Alex Sheldon, directeur exécutif du GLMA, l’association de médecins à l’origine de cette action en justice, a rappelé qu’il existait des processus médicaux précis pour la prise en charge des mineurs transgenres. « Aujourd’hui, un programme politique extrême tente d’effacer cette expertise, mettant en danger les jeunes et leurs soignants », a déclaré le chercheur. « Nous sommes convaincus que la loi, la science et l’histoire sont de notre côté. »
« En empêchant les médecins de fournir ces soins ou en menaçant de retirer des enfants à leurs parents qui les soutiennent dans leur transition, ces projets de loi empêchent les jeunes transgenres, non binaires et d’autres genres d’accéder à des soins de santé médicalement nécessaires et sûrs, soutenus par des décennies de recherche et soutenus par toutes les grandes associations médicales représentant plus de 1,3 million de médecins américains », déplore de son côté Human Rights Campaign.
Outre le décret sur l’accès aux soins de santé, M. Trump a également signé des textes qui ouvrent la voie à l’interdiction de servir dans l’armée pour les personnes transgenres et établissent de nouvelles règles sur la manière dont les écoles peuvent enseigner la question du genre. Un autre décret projette également de transférer les femmes transgenres incarcérées dans des prisons pour hommes. Or, selon une étude californienne de 2021, 69 % des femmes trans détenues dans des prisons masculines déclaraient avoir été forcées à accomplir des actes sexuels contre leur gré et 58,5 % avoir été violemment agressées sexuellement. Ces différents décrets ont aussi fait l’objet de contestations devant la justice.

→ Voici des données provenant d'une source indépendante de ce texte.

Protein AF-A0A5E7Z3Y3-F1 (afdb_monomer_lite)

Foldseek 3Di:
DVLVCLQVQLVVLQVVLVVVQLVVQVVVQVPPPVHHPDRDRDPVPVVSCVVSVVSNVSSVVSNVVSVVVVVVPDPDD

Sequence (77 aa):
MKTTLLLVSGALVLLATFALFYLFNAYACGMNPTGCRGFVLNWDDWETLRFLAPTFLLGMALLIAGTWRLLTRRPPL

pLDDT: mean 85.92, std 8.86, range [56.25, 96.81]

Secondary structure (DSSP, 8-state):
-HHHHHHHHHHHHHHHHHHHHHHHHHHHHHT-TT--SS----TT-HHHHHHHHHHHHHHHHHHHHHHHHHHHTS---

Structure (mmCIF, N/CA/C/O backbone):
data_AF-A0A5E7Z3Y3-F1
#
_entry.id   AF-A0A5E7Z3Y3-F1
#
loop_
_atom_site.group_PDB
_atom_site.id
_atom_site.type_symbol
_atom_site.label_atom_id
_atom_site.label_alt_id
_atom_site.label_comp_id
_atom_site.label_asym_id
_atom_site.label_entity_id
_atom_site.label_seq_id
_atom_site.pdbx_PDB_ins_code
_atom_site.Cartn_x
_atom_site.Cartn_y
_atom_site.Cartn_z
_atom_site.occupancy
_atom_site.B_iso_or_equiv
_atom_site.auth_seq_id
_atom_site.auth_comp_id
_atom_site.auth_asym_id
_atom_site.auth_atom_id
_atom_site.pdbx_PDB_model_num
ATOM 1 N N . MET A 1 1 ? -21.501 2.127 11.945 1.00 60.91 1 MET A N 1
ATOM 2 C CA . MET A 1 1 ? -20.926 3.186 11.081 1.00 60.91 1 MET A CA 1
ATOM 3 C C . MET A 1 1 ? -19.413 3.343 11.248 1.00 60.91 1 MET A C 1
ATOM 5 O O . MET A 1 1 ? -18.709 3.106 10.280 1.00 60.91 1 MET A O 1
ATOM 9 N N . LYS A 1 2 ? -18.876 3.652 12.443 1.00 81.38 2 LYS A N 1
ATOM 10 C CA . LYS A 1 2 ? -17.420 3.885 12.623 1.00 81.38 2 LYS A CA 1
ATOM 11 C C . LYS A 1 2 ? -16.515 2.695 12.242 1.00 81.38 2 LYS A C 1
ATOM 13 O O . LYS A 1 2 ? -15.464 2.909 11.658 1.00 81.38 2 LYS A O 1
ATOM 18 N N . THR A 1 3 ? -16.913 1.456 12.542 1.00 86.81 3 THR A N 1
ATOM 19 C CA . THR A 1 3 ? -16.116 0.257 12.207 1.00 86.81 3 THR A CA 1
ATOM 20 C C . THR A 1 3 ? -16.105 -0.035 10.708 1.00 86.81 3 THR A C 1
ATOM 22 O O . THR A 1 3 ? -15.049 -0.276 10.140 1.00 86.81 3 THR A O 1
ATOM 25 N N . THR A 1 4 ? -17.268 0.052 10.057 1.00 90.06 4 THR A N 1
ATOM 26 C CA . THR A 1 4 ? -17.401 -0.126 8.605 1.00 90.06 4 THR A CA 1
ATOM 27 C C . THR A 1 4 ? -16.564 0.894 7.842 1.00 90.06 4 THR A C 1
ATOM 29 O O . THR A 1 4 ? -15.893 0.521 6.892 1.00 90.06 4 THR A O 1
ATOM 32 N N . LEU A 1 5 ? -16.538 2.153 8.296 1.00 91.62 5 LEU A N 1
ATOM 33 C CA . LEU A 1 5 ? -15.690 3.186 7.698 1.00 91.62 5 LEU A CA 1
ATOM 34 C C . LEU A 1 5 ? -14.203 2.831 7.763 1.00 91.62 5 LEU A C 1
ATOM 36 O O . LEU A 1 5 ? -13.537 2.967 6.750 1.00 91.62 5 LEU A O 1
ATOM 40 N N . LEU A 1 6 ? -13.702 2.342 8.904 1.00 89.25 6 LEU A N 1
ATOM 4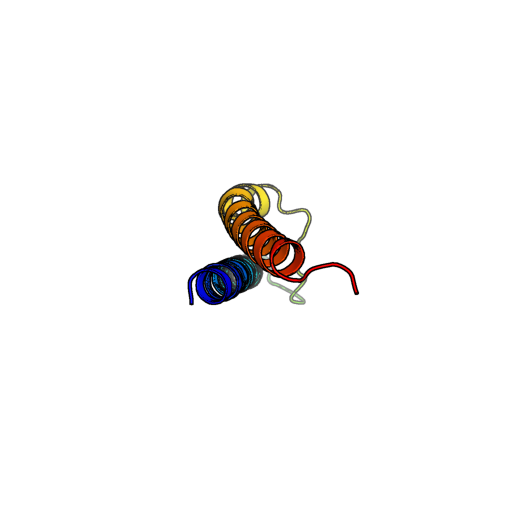1 C CA . LEU A 1 6 ? -12.300 1.914 9.042 1.00 89.25 6 LEU A CA 1
ATOM 42 C C . LEU A 1 6 ? -11.955 0.740 8.122 1.00 89.25 6 LEU A C 1
ATOM 44 O O . LEU A 1 6 ? -10.881 0.711 7.530 1.00 89.25 6 LEU A O 1
ATOM 48 N N . LEU A 1 7 ? -12.872 -0.224 8.001 1.00 91.50 7 LEU A N 1
ATOM 49 C CA . LEU A 1 7 ? -12.665 -1.386 7.145 1.00 91.50 7 LEU A CA 1
ATOM 50 C C . LEU A 1 7 ? -12.658 -0.998 5.664 1.00 91.50 7 LEU A C 1
ATOM 52 O O . LEU A 1 7 ? -11.751 -1.375 4.930 1.00 91.50 7 LEU A O 1
ATOM 56 N N . VAL A 1 8 ? -13.650 -0.213 5.236 1.00 94.69 8 VAL A N 1
ATOM 57 C CA . VAL A 1 8 ? -13.773 0.230 3.844 1.00 94.69 8 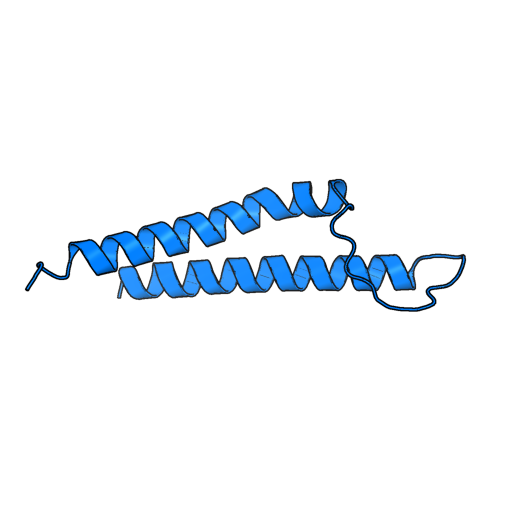VAL A CA 1
ATOM 58 C C . VAL A 1 8 ? -12.622 1.160 3.473 1.00 94.69 8 VAL A C 1
ATOM 60 O O . VAL A 1 8 ? -12.023 0.972 2.421 1.00 94.69 8 VAL A O 1
ATOM 63 N N . SER A 1 9 ? -12.261 2.123 4.327 1.00 93.75 9 SER A N 1
ATOM 64 C CA . SER A 1 9 ? -11.139 3.021 4.038 1.00 93.75 9 SER A CA 1
ATOM 65 C C . SER A 1 9 ? -9.807 2.274 3.995 1.00 93.75 9 SER A C 1
ATOM 67 O O . SER A 1 9 ? -9.029 2.499 3.074 1.00 93.75 9 SER A O 1
ATOM 69 N N . GLY A 1 10 ? -9.562 1.344 4.922 1.00 91.88 10 GLY A N 1
ATOM 70 C CA . GLY A 1 10 ? -8.359 0.512 4.904 1.00 91.88 10 GLY A CA 1
ATOM 71 C C . GLY A 1 10 ? -8.261 -0.358 3.648 1.00 91.88 10 GLY A C 1
ATOM 72 O O . GLY A 1 10 ? -7.209 -0.397 3.011 1.00 91.88 10 GLY A O 1
ATOM 73 N N . ALA A 1 11 ? -9.369 -0.987 3.241 1.00 94.44 11 ALA A N 1
ATOM 74 C CA . ALA A 1 11 ? -9.433 -1.771 2.009 1.00 94.44 11 ALA A CA 1
ATOM 75 C C . ALA A 1 11 ? -9.189 -0.911 0.760 1.00 94.44 11 ALA A C 1
ATOM 77 O O . ALA A 1 11 ? -8.412 -1.301 -0.108 1.00 94.44 11 ALA A O 1
ATOM 78 N N . LEU A 1 12 ? -9.807 0.273 0.682 1.00 96.81 12 LEU A N 1
ATOM 79 C CA . LEU A 1 12 ? -9.614 1.199 -0.435 1.00 96.81 12 LEU A CA 1
ATOM 80 C C . LEU A 1 12 ? -8.163 1.667 -0.543 1.00 96.81 12 LEU A C 1
ATOM 82 O O . LEU A 1 12 ? -7.618 1.676 -1.643 1.00 96.81 12 LEU A O 1
ATOM 86 N N . VAL A 1 13 ? -7.526 2.011 0.581 1.00 95.44 13 VAL A N 1
ATOM 87 C CA . VAL A 1 13 ? -6.112 2.409 0.596 1.00 95.44 13 VAL A CA 1
ATOM 88 C C . VAL A 1 13 ? -5.231 1.264 0.100 1.00 95.44 13 VAL A C 1
ATOM 90 O O . VAL A 1 13 ? -4.407 1.489 -0.777 1.00 95.44 13 VAL A O 1
ATOM 93 N N . LEU A 1 14 ? -5.438 0.031 0.575 1.00 94.62 14 LEU A N 1
ATOM 94 C C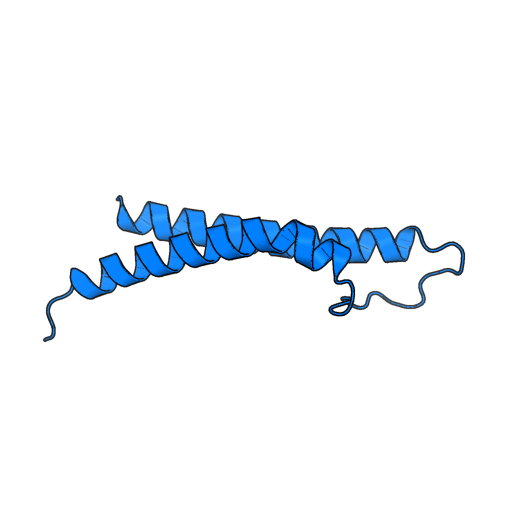A . LEU A 1 14 ? -4.649 -1.117 0.115 1.00 94.62 14 LEU A CA 1
ATOM 95 C C . LEU A 1 14 ? -4.812 -1.404 -1.375 1.00 94.62 14 LEU A C 1
ATOM 97 O O . LEU A 1 14 ? -3.818 -1.610 -2.071 1.00 94.62 14 LEU A O 1
ATOM 101 N N . LEU A 1 15 ? -6.051 -1.405 -1.866 1.00 94.56 15 LEU A N 1
ATOM 102 C CA . LEU A 1 15 ? -6.329 -1.628 -3.282 1.00 94.56 15 LEU A CA 1
ATOM 103 C C . LEU A 1 15 ? -5.716 -0.523 -4.144 1.00 94.56 15 LEU A C 1
ATOM 105 O O . LEU A 1 15 ? -5.116 -0.826 -5.171 1.00 94.56 15 LEU A O 1
ATOM 109 N N . ALA A 1 16 ? -5.808 0.736 -3.711 1.00 95.19 16 ALA A N 1
ATOM 110 C CA . ALA A 1 16 ? -5.190 1.859 -4.407 1.00 95.19 16 ALA A CA 1
ATOM 111 C C . ALA A 1 1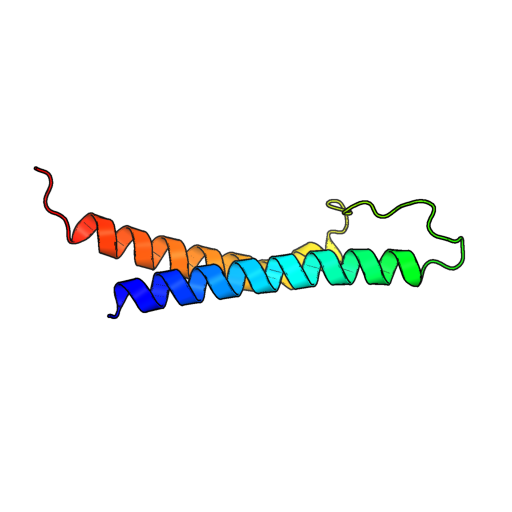6 ? -3.659 1.740 -4.426 1.00 95.19 16 ALA A C 1
ATOM 113 O O . ALA A 1 16 ? -3.054 1.878 -5.486 1.00 95.19 16 ALA A O 1
ATOM 114 N N . THR A 1 17 ? -3.028 1.422 -3.293 1.00 93.75 17 THR A N 1
ATOM 115 C CA . THR A 1 17 ? -1.575 1.216 -3.211 1.00 93.75 17 THR A CA 1
ATOM 116 C C . THR A 1 17 ? -1.119 0.080 -4.128 1.00 93.75 17 THR A C 1
ATOM 118 O O . THR A 1 17 ? -0.137 0.234 -4.853 1.00 93.75 17 THR A O 1
ATOM 121 N N . PHE A 1 18 ? -1.845 -1.041 -4.152 1.00 91.31 18 PHE A N 1
ATOM 122 C CA . PHE A 1 18 ? -1.523 -2.168 -5.028 1.00 91.31 18 PHE A CA 1
ATOM 123 C C . PHE A 1 18 ? -1.737 -1.834 -6.512 1.00 91.31 18 PHE A C 1
ATOM 125 O O . PHE A 1 18 ? -0.910 -2.187 -7.351 1.00 91.31 18 PHE A O 1
ATOM 132 N N . ALA A 1 19 ? -2.803 -1.102 -6.843 1.00 93.69 19 ALA A N 1
ATOM 133 C CA . ALA A 1 19 ? -3.048 -0.626 -8.201 1.00 93.69 19 ALA A CA 1
ATOM 134 C C . ALA A 1 19 ? -1.943 0.330 -8.679 1.00 93.69 19 ALA A C 1
ATOM 136 O O . ALA A 1 19 ? -1.474 0.193 -9.808 1.00 93.69 19 ALA A O 1
ATOM 137 N N . LEU A 1 20 ? -1.476 1.247 -7.821 1.00 91.75 20 LEU A N 1
ATOM 138 C CA . LEU A 1 20 ? -0.324 2.100 -8.125 1.00 91.75 20 LEU A CA 1
ATOM 139 C C . LEU A 1 20 ? 0.948 1.277 -8.336 1.00 91.75 20 LEU A C 1
ATOM 141 O O . LEU A 1 20 ? 1.673 1.535 -9.291 1.00 91.75 20 LEU A O 1
ATOM 145 N N . PHE A 1 21 ? 1.208 0.273 -7.495 1.00 90.19 21 PHE A N 1
ATOM 146 C CA . PHE A 1 21 ? 2.365 -0.610 -7.662 1.00 90.19 21 PHE A CA 1
ATOM 147 C C . PHE A 1 21 ? 2.345 -1.325 -9.017 1.00 90.19 21 PHE A C 1
ATOM 149 O O . PHE A 1 21 ? 3.333 -1.305 -9.753 1.00 90.19 21 PHE A O 1
ATOM 156 N N . TYR A 1 22 ? 1.201 -1.912 -9.373 1.00 89.69 22 TYR A N 1
ATOM 157 C CA . TYR A 1 22 ? 0.997 -2.559 -10.667 1.00 89.69 22 TYR A CA 1
ATOM 158 C C . TYR A 1 22 ? 1.234 -1.585 -11.825 1.00 89.69 22 TYR A C 1
ATOM 160 O O . TYR A 1 22 ? 1.942 -1.901 -12.782 1.00 89.69 22 TYR A O 1
ATOM 168 N N . LEU A 1 23 ? 0.672 -0.382 -11.716 1.00 89.75 23 LEU A N 1
ATOM 169 C CA . LEU A 1 23 ? 0.775 0.649 -12.735 1.00 89.75 23 LEU A CA 1
ATOM 170 C C . LEU A 1 23 ? 2.222 1.132 -12.915 1.00 89.75 23 LEU A C 1
ATOM 172 O O . LEU A 1 23 ? 2.679 1.244 -14.049 1.00 89.75 23 LEU A O 1
ATOM 176 N N . PHE A 1 24 ? 2.971 1.350 -11.830 1.00 88.25 24 PHE A N 1
ATOM 177 C CA . PHE A 1 24 ? 4.390 1.710 -11.901 1.00 88.25 24 PHE A CA 1
ATOM 178 C C . PHE A 1 24 ? 5.230 0.630 -12.578 1.00 88.25 24 PHE A C 1
ATOM 180 O O . PHE A 1 24 ? 6.039 0.949 -13.446 1.00 88.25 24 PHE A O 1
ATOM 187 N N . ASN A 1 25 ? 4.988 -0.643 -12.261 1.00 87.69 25 ASN A N 1
ATOM 188 C CA . ASN A 1 25 ? 5.657 -1.759 -12.932 1.00 87.69 25 ASN A CA 1
ATOM 189 C C . ASN A 1 25 ? 5.344 -1.790 -14.437 1.00 87.69 25 ASN A C 1
ATOM 191 O O . ASN A 1 25 ? 6.232 -2.017 -15.262 1.00 87.69 25 ASN A O 1
ATOM 195 N N . ALA A 1 26 ? 4.093 -1.513 -14.814 1.00 85.81 26 ALA A N 1
ATOM 196 C CA . ALA A 1 26 ? 3.685 -1.464 -16.215 1.00 85.81 26 ALA A CA 1
ATOM 197 C C . ALA A 1 26 ? 4.347 -0.290 -16.955 1.00 85.81 26 ALA A C 1
ATOM 199 O O . ALA A 1 26 ? 4.855 -0.467 -18.065 1.00 85.81 26 ALA A O 1
ATOM 200 N N . TYR A 1 27 ? 4.405 0.889 -16.329 1.00 85.75 27 TYR A N 1
ATOM 201 C CA . TYR A 1 27 ? 5.092 2.054 -16.889 1.00 85.75 27 TYR A CA 1
ATOM 202 C C . TYR A 1 27 ? 6.601 1.837 -17.018 1.00 85.75 27 TYR A C 1
ATOM 204 O O . TYR A 1 27 ? 7.165 2.161 -18.060 1.00 85.75 27 TYR A O 1
ATOM 212 N N . ALA A 1 28 ? 7.251 1.244 -16.015 1.00 83.62 28 ALA A N 1
ATOM 213 C CA . ALA A 1 28 ? 8.680 0.939 -16.060 1.00 83.62 28 ALA A CA 1
ATOM 214 C C . ALA A 1 28 ? 9.025 -0.006 -17.226 1.00 83.62 28 ALA A C 1
ATOM 216 O O . ALA A 1 28 ? 9.993 0.220 -17.948 1.00 83.62 28 ALA A O 1
ATOM 217 N N . CYS A 1 29 ? 8.184 -1.016 -17.465 1.00 82.88 29 CYS A N 1
ATOM 218 C CA . CYS A 1 29 ? 8.277 -1.906 -18.623 1.00 82.88 29 CYS A CA 1
ATOM 219 C C . CYS A 1 29 ? 8.116 -1.138 -19.950 1.00 82.88 29 CYS A C 1
ATOM 221 O O . CYS A 1 29 ? 8.945 -1.285 -20.846 1.00 82.88 29 CYS A O 1
ATOM 223 N N . GLY A 1 30 ? 7.112 -0.262 -20.071 1.00 82.12 30 GLY A N 1
ATOM 224 C CA . GLY A 1 30 ? 6.891 0.544 -21.281 1.00 82.12 30 GLY A CA 1
ATOM 225 C C . GLY A 1 30 ? 7.982 1.585 -21.570 1.00 82.12 30 GLY A C 1
ATOM 226 O O . GLY A 1 30 ? 8.212 1.929 -22.726 1.00 82.12 30 GLY A O 1
ATOM 227 N N . MET A 1 31 ? 8.674 2.067 -20.537 1.00 83.44 31 MET A N 1
ATOM 228 C CA . MET A 1 31 ? 9.760 3.048 -20.647 1.00 83.44 31 MET A CA 1
ATOM 229 C C . MET A 1 31 ? 11.142 2.421 -20.865 1.00 83.44 31 MET A C 1
ATOM 231 O O . MET A 1 31 ? 12.114 3.152 -21.055 1.00 83.44 31 MET A O 1
ATOM 235 N N . ASN A 1 32 ? 11.264 1.091 -20.832 1.00 80.62 32 ASN A N 1
ATOM 236 C CA . ASN A 1 32 ? 12.546 0.428 -21.024 1.00 80.62 32 ASN A CA 1
ATOM 237 C C . ASN A 1 32 ? 12.997 0.537 -22.501 1.00 80.62 32 ASN A C 1
ATOM 239 O O . ASN A 1 32 ? 12.371 -0.075 -23.373 1.00 80.62 32 ASN A O 1
ATOM 243 N N . PRO A 1 33 ? 14.108 1.240 -22.810 1.00 77.75 33 PRO A N 1
ATOM 244 C CA . PRO A 1 33 ? 14.567 1.452 -24.187 1.00 77.75 33 PRO A CA 1
ATOM 245 C C . PRO A 1 33 ? 15.015 0.162 -24.887 1.00 77.75 33 PRO A C 1
ATOM 247 O O . PRO A 1 33 ? 15.094 0.121 -26.111 1.00 77.75 33 PRO A O 1
ATOM 250 N N . THR A 1 34 ? 15.291 -0.903 -24.130 1.00 80.00 34 THR A N 1
ATOM 251 C CA . THR A 1 34 ? 15.649 -2.224 -24.677 1.00 80.00 34 THR A CA 1
ATOM 252 C C . THR A 1 34 ? 14.431 -3.068 -25.076 1.00 80.00 34 THR A C 1
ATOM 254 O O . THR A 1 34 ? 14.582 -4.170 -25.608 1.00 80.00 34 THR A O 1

Avant même l’élection de Donald Trump, au moins 26 Etats ont déjà adopté des lois visant à restreindre ou à interdire les soins aux mineurs transgenres. La Cour suprême, à majorité conservatrice, a été appelée à se prononcer sur ces traitements médicaux qui font l’objet d’un très vif débat dans la société américaine. La haute juridiction est apparue divisée, mais semble encline à laisser les Etats les interdire.
Selon le Williams Institute, groupe de réflexion de l’Université de Californie, environ 1,3 million d’adultes (0,5 % de la population), et 300 000 13-17 ans (1,4 %), s’identifient comme transgenres aux Etats-Unis, mais seule une minorité entame un parcours de transition.
Des études soulignent que les jeunes transgenres sont davantage victimes de dépression et que leur taux de suicide est plus élevé que le reste de la population. Selon le Williams Institut, 81 % des adultes transgenres et/ou non-binaires vivant aux Etats-Unis ont déjà pensé au suicide, 42 % ont déjà tenté de se suicider et 56 % ont commis des actes d’automutilation au cours de leur vie.
« Le manque de reconnaissance et d’acceptation sociétale des identités de genre en dehors de la binarité de genre homme ou femme cisgenre [dont le genre correspond à celui qui leur a été assigné à la naissance] et l’augmentation des attaques à motivation politique contre les personnes transgenres augmentent la stigmatisation et les préjugés ainsi que l’exposition au stress des minorités, expliquait l’auteur de l’étude, le chercheur Ilan H. Meyer, ce qui contribue aux taux élevés de consommation de substances et de suicide que nous observons chez les personnes transgenres. » Au contraire, l’accès rapide aux soins, la prévention des discriminations et du harcèlement, et les politiques de lutte contre la tranphobie, notamment à l’école, sont des facteurs-clés de protection contre les idées suicidaires chez les personnes concernées.